- RECORDS FOR THE TASK:
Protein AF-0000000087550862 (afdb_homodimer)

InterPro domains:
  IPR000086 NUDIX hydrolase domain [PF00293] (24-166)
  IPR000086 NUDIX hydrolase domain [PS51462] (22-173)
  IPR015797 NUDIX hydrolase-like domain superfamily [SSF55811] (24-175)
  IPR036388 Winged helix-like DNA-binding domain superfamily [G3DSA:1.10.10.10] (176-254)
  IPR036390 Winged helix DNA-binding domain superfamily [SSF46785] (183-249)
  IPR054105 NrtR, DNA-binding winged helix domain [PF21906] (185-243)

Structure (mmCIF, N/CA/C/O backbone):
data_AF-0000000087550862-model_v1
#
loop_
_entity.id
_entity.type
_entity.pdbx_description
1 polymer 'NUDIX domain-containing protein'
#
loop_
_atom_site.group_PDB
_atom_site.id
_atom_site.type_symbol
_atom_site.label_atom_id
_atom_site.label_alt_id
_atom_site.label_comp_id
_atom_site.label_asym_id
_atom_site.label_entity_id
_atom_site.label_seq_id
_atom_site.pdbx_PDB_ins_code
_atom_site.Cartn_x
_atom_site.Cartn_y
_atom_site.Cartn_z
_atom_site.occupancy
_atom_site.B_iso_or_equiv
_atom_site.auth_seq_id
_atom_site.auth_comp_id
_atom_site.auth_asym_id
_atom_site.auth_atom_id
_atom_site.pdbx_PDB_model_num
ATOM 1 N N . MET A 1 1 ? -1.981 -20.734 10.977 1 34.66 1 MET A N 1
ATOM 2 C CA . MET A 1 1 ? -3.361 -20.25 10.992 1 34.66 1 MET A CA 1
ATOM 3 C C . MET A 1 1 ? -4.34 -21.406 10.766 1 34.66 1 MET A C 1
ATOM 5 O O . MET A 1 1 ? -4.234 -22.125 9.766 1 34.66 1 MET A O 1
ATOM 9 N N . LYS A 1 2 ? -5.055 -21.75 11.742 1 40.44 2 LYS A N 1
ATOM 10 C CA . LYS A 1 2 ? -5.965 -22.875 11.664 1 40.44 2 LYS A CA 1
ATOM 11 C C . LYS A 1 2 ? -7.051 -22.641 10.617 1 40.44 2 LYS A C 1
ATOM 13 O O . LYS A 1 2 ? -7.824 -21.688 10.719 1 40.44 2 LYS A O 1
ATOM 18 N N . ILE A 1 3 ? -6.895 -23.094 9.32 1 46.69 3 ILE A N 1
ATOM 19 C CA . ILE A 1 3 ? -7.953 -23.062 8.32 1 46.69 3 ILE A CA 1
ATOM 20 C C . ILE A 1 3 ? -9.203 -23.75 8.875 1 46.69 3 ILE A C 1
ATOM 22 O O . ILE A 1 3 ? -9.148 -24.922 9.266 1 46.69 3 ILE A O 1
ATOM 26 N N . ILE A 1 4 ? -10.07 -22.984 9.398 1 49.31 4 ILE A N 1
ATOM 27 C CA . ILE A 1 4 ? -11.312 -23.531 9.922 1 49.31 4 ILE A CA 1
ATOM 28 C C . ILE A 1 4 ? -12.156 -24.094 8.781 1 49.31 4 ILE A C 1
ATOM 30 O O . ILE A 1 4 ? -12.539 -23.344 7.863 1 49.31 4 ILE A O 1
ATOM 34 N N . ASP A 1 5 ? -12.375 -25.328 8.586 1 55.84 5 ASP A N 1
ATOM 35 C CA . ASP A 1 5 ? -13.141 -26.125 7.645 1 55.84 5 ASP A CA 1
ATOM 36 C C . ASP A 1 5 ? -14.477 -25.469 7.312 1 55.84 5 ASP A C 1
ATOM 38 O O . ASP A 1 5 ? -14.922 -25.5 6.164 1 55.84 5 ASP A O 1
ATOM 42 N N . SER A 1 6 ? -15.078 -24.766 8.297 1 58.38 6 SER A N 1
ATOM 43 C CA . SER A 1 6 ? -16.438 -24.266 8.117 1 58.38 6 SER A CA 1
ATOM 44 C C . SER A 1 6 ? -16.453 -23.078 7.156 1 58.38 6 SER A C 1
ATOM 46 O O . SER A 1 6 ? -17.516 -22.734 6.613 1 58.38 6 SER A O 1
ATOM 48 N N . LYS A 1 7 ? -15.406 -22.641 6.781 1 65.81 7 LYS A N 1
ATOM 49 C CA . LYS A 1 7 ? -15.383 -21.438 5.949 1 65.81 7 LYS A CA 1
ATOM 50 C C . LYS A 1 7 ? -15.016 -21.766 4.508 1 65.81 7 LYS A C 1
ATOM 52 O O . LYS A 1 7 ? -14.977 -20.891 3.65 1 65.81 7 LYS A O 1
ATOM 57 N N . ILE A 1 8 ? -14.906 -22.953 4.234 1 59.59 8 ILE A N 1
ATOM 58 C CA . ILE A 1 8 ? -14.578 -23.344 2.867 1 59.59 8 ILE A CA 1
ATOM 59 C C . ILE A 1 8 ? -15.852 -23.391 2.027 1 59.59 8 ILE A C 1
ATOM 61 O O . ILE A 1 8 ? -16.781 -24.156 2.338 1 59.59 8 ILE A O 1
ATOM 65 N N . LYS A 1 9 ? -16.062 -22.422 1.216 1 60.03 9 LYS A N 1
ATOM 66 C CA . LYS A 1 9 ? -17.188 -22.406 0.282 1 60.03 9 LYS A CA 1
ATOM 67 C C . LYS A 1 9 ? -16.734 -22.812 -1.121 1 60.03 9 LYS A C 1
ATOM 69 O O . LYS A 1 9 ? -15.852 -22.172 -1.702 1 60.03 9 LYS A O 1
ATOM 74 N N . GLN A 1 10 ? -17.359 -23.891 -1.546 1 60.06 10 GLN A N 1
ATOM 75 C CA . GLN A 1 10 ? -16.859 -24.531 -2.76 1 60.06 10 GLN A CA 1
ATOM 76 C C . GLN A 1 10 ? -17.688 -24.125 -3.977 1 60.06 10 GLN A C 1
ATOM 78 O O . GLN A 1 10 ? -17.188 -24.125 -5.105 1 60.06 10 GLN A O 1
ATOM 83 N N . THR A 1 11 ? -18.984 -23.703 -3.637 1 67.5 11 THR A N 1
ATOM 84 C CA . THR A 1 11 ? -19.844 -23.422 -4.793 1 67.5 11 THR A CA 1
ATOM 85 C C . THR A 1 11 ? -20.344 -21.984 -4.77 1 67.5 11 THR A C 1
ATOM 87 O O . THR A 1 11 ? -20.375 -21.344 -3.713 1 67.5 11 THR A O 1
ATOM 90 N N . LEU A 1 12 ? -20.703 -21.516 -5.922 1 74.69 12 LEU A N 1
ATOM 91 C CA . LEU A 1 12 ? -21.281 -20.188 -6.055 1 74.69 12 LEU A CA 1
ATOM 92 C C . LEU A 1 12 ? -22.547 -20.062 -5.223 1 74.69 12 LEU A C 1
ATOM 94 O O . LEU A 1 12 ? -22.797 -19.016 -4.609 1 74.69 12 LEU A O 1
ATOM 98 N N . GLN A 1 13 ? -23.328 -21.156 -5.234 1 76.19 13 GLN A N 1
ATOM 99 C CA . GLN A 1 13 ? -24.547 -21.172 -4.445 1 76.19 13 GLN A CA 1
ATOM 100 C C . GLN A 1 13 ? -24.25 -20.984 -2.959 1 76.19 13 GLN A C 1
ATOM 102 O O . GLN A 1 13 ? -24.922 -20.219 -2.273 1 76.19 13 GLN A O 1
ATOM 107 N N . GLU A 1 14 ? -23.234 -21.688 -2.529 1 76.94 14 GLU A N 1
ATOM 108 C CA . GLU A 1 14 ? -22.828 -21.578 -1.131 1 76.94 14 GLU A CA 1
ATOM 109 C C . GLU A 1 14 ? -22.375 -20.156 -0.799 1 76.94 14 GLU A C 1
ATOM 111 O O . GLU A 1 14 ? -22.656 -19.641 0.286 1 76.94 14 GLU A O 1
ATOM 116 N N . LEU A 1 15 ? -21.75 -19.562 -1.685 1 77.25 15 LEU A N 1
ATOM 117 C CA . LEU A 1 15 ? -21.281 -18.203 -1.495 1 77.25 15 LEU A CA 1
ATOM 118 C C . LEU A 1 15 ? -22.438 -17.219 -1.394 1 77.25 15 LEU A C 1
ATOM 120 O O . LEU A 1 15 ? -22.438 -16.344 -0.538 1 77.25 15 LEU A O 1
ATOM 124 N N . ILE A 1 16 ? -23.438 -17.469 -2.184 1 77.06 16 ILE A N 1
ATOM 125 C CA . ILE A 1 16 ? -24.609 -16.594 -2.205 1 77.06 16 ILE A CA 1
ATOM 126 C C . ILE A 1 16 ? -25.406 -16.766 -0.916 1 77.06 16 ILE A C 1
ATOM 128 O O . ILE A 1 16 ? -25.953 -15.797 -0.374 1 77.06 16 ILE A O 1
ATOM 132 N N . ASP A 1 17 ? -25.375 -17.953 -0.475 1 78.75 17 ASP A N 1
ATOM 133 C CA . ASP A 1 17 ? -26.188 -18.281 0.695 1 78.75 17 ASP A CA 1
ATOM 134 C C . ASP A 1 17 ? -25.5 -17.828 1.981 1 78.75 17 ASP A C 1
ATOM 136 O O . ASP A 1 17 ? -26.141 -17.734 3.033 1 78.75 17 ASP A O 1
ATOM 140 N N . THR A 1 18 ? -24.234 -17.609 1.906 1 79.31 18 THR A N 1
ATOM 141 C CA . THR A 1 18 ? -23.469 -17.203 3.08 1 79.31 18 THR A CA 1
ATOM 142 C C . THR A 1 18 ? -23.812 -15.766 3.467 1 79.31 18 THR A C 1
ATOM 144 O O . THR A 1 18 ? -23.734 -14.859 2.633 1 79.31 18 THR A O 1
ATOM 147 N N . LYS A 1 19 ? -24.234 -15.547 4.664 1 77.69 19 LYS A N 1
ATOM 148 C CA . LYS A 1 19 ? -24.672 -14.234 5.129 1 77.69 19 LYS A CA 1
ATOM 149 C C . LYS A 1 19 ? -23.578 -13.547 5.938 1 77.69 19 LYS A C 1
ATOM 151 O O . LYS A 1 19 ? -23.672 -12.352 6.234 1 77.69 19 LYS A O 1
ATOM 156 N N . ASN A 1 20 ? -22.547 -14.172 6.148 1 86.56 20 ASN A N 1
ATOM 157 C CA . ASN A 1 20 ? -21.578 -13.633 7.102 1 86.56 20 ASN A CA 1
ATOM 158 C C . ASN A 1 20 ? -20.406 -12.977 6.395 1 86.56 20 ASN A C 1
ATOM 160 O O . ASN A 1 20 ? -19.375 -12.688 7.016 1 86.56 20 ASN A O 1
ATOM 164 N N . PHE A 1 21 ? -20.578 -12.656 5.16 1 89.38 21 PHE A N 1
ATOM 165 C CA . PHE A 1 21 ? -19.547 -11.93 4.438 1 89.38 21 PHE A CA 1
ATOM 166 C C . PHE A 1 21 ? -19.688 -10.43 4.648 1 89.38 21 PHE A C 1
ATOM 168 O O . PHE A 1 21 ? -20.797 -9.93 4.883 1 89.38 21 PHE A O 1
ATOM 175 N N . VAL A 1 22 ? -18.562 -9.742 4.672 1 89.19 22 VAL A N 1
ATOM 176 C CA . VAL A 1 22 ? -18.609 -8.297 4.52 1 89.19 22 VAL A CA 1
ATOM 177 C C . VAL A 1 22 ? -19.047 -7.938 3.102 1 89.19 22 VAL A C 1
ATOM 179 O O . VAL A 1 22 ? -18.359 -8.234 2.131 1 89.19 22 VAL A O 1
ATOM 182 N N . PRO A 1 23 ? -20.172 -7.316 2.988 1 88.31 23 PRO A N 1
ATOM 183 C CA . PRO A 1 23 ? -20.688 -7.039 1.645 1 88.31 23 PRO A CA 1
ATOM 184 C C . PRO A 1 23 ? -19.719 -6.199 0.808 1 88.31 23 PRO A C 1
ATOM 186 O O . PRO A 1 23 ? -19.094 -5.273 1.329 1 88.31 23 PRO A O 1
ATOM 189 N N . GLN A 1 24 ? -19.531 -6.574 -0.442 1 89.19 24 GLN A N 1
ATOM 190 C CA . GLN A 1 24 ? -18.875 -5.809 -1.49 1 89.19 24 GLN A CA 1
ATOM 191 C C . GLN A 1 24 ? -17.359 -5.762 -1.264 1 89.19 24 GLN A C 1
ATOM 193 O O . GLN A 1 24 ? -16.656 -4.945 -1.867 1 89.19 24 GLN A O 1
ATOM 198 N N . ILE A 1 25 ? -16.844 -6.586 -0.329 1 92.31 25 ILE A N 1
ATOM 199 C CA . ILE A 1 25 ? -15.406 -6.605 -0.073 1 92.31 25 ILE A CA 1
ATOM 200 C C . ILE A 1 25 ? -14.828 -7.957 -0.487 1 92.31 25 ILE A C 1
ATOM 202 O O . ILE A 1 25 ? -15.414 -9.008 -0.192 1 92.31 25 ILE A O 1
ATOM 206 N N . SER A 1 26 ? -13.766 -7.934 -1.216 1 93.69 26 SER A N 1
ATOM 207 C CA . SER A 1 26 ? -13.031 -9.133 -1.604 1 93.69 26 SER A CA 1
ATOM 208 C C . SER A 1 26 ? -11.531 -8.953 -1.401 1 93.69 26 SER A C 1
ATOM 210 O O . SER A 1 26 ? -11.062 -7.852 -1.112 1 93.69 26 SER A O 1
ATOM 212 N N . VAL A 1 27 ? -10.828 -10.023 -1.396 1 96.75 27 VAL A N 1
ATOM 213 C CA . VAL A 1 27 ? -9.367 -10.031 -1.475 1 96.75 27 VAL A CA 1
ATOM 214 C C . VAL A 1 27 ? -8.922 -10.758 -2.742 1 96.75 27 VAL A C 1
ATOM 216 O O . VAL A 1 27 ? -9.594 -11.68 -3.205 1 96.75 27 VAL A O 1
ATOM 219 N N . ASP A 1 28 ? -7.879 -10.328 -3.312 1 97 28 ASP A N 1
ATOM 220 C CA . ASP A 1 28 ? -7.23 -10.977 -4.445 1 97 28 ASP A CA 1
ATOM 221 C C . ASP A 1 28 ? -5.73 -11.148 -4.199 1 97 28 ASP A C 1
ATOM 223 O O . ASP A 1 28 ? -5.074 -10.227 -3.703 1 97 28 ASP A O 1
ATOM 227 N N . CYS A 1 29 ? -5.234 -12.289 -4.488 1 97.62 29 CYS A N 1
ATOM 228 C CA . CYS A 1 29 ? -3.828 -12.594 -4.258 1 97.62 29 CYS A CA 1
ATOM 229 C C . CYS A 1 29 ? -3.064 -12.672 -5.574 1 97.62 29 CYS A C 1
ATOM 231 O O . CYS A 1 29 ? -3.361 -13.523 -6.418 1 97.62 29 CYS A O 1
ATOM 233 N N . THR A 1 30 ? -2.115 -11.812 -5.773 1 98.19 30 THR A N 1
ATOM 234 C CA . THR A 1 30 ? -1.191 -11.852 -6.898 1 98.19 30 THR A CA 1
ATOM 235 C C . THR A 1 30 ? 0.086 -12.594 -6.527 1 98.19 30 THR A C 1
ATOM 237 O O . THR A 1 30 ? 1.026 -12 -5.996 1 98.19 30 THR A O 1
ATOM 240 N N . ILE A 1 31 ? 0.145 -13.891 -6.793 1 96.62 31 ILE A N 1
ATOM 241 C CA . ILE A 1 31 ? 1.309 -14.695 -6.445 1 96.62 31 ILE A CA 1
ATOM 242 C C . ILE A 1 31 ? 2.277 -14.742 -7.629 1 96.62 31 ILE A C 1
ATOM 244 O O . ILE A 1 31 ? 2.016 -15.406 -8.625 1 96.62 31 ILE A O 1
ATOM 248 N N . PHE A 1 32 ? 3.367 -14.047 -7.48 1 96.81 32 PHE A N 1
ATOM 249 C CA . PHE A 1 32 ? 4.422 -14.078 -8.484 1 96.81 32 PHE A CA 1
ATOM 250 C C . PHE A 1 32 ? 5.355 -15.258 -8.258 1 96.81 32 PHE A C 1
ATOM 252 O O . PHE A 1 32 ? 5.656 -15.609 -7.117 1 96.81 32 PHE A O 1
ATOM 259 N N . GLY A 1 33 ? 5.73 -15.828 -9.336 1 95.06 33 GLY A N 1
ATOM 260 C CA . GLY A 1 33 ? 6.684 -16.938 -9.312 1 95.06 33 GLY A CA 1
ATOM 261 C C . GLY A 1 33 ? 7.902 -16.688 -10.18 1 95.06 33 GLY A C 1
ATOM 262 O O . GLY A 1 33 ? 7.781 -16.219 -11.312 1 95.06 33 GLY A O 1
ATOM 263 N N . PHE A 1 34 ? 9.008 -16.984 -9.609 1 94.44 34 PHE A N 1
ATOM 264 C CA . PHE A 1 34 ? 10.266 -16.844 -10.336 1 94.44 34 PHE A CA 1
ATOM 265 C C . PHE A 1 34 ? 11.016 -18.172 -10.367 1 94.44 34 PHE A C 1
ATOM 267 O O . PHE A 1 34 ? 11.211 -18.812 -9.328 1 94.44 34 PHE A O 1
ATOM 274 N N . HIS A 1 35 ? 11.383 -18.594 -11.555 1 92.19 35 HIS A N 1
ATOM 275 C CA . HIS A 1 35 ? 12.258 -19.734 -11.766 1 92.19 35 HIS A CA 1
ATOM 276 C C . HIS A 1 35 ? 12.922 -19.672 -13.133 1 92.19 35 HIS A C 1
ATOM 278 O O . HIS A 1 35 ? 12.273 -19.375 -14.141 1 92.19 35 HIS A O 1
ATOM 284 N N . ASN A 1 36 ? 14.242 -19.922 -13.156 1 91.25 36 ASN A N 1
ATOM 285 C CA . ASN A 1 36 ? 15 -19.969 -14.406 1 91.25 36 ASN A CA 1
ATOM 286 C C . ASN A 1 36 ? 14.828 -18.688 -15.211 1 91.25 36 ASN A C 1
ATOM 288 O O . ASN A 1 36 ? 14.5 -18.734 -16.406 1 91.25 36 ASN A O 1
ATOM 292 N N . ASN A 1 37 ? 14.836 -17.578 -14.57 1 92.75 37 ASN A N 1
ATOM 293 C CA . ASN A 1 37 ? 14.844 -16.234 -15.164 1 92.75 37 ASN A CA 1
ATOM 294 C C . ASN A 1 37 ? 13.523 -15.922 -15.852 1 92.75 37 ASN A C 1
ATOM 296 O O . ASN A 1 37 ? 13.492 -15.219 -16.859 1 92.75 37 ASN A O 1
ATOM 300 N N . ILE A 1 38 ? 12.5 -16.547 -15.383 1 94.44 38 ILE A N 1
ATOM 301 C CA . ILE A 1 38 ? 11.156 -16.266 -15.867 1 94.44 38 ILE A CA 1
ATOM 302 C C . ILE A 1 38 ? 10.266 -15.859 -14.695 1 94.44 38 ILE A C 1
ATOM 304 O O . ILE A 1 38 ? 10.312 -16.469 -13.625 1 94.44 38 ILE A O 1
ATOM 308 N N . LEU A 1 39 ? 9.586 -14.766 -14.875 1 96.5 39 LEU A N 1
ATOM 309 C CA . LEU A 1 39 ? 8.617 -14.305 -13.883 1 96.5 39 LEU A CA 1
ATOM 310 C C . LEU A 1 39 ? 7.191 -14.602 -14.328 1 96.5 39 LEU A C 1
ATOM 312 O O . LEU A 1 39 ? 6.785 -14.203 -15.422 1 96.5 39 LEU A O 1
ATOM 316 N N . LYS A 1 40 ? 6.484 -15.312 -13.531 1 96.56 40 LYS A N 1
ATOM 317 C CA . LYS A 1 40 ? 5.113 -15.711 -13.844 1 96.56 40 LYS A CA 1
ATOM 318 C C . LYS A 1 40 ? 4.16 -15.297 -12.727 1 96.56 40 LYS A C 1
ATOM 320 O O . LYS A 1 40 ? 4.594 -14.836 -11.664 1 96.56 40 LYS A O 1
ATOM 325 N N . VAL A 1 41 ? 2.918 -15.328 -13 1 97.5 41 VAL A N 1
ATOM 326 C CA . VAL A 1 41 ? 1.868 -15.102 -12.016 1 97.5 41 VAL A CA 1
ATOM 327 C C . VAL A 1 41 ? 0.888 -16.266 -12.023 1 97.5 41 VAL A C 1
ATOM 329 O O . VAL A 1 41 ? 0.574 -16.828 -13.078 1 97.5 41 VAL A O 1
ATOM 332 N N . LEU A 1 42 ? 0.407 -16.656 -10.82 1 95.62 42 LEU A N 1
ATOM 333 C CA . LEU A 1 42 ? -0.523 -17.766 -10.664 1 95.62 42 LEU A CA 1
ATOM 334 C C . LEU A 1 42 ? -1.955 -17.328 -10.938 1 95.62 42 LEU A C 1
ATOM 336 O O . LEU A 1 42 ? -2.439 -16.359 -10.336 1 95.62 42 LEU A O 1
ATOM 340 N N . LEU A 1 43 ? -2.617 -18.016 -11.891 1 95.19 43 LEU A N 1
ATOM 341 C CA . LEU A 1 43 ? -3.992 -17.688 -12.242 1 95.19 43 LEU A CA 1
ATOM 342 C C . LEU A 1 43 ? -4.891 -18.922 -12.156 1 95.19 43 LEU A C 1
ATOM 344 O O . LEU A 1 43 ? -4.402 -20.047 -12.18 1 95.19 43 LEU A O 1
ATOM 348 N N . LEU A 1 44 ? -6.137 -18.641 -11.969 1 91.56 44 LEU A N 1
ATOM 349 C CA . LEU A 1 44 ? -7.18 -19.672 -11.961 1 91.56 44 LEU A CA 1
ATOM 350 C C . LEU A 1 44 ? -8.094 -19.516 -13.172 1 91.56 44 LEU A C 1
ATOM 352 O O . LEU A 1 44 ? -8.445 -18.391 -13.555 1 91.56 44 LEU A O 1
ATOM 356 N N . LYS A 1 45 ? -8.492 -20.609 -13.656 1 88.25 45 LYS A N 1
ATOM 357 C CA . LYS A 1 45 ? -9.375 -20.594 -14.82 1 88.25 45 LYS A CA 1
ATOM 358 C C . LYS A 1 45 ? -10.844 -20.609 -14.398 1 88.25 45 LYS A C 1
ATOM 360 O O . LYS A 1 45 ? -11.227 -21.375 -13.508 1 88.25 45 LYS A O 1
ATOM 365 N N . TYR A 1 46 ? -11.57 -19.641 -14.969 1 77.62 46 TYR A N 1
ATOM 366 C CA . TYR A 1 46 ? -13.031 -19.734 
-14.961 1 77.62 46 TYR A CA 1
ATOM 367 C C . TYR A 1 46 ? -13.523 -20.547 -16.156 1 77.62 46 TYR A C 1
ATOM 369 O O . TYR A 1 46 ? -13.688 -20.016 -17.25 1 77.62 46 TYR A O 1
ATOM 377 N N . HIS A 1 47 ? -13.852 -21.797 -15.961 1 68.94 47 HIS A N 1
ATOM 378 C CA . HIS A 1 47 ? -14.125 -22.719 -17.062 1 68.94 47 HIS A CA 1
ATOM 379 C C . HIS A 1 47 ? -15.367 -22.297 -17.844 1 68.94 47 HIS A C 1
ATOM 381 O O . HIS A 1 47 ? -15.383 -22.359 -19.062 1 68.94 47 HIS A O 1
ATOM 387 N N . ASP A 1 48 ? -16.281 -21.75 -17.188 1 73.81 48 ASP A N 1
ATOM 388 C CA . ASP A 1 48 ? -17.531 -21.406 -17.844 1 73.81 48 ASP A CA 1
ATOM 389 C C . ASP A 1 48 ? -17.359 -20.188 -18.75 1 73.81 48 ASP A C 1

- ASSIGNMENT:
What are the lines from the one with "ATOM 377 N N" through the end of the entries? Give them again exactly, both end lines included.

- EXERCISE RESULT:
ATOM 377 N N . HIS A 1 47 ? -13.852 -21.797 -15.961 1 68.94 47 HIS A N 1
ATOM 378 C CA . HIS A 1 47 ? -14.125 -22.719 -17.062 1 68.94 47 HIS A CA 1
ATOM 379 C C . HIS A 1 47 ? -15.367 -22.297 -17.844 1 68.94 47 HIS A C 1
ATOM 381 O O . HIS A 1 47 ? -15.383 -22.359 -19.062 1 68.94 47 HIS A O 1
ATOM 387 N N . ASP A 1 48 ? -16.281 -21.75 -17.188 1 73.81 48 ASP A N 1
ATOM 388 C CA . ASP A 1 48 ? -17.531 -21.406 -17.844 1 73.81 48 ASP A CA 1
ATOM 389 C C . ASP A 1 48 ? -17.359 -20.188 -18.75 1 73.81 48 ASP A C 1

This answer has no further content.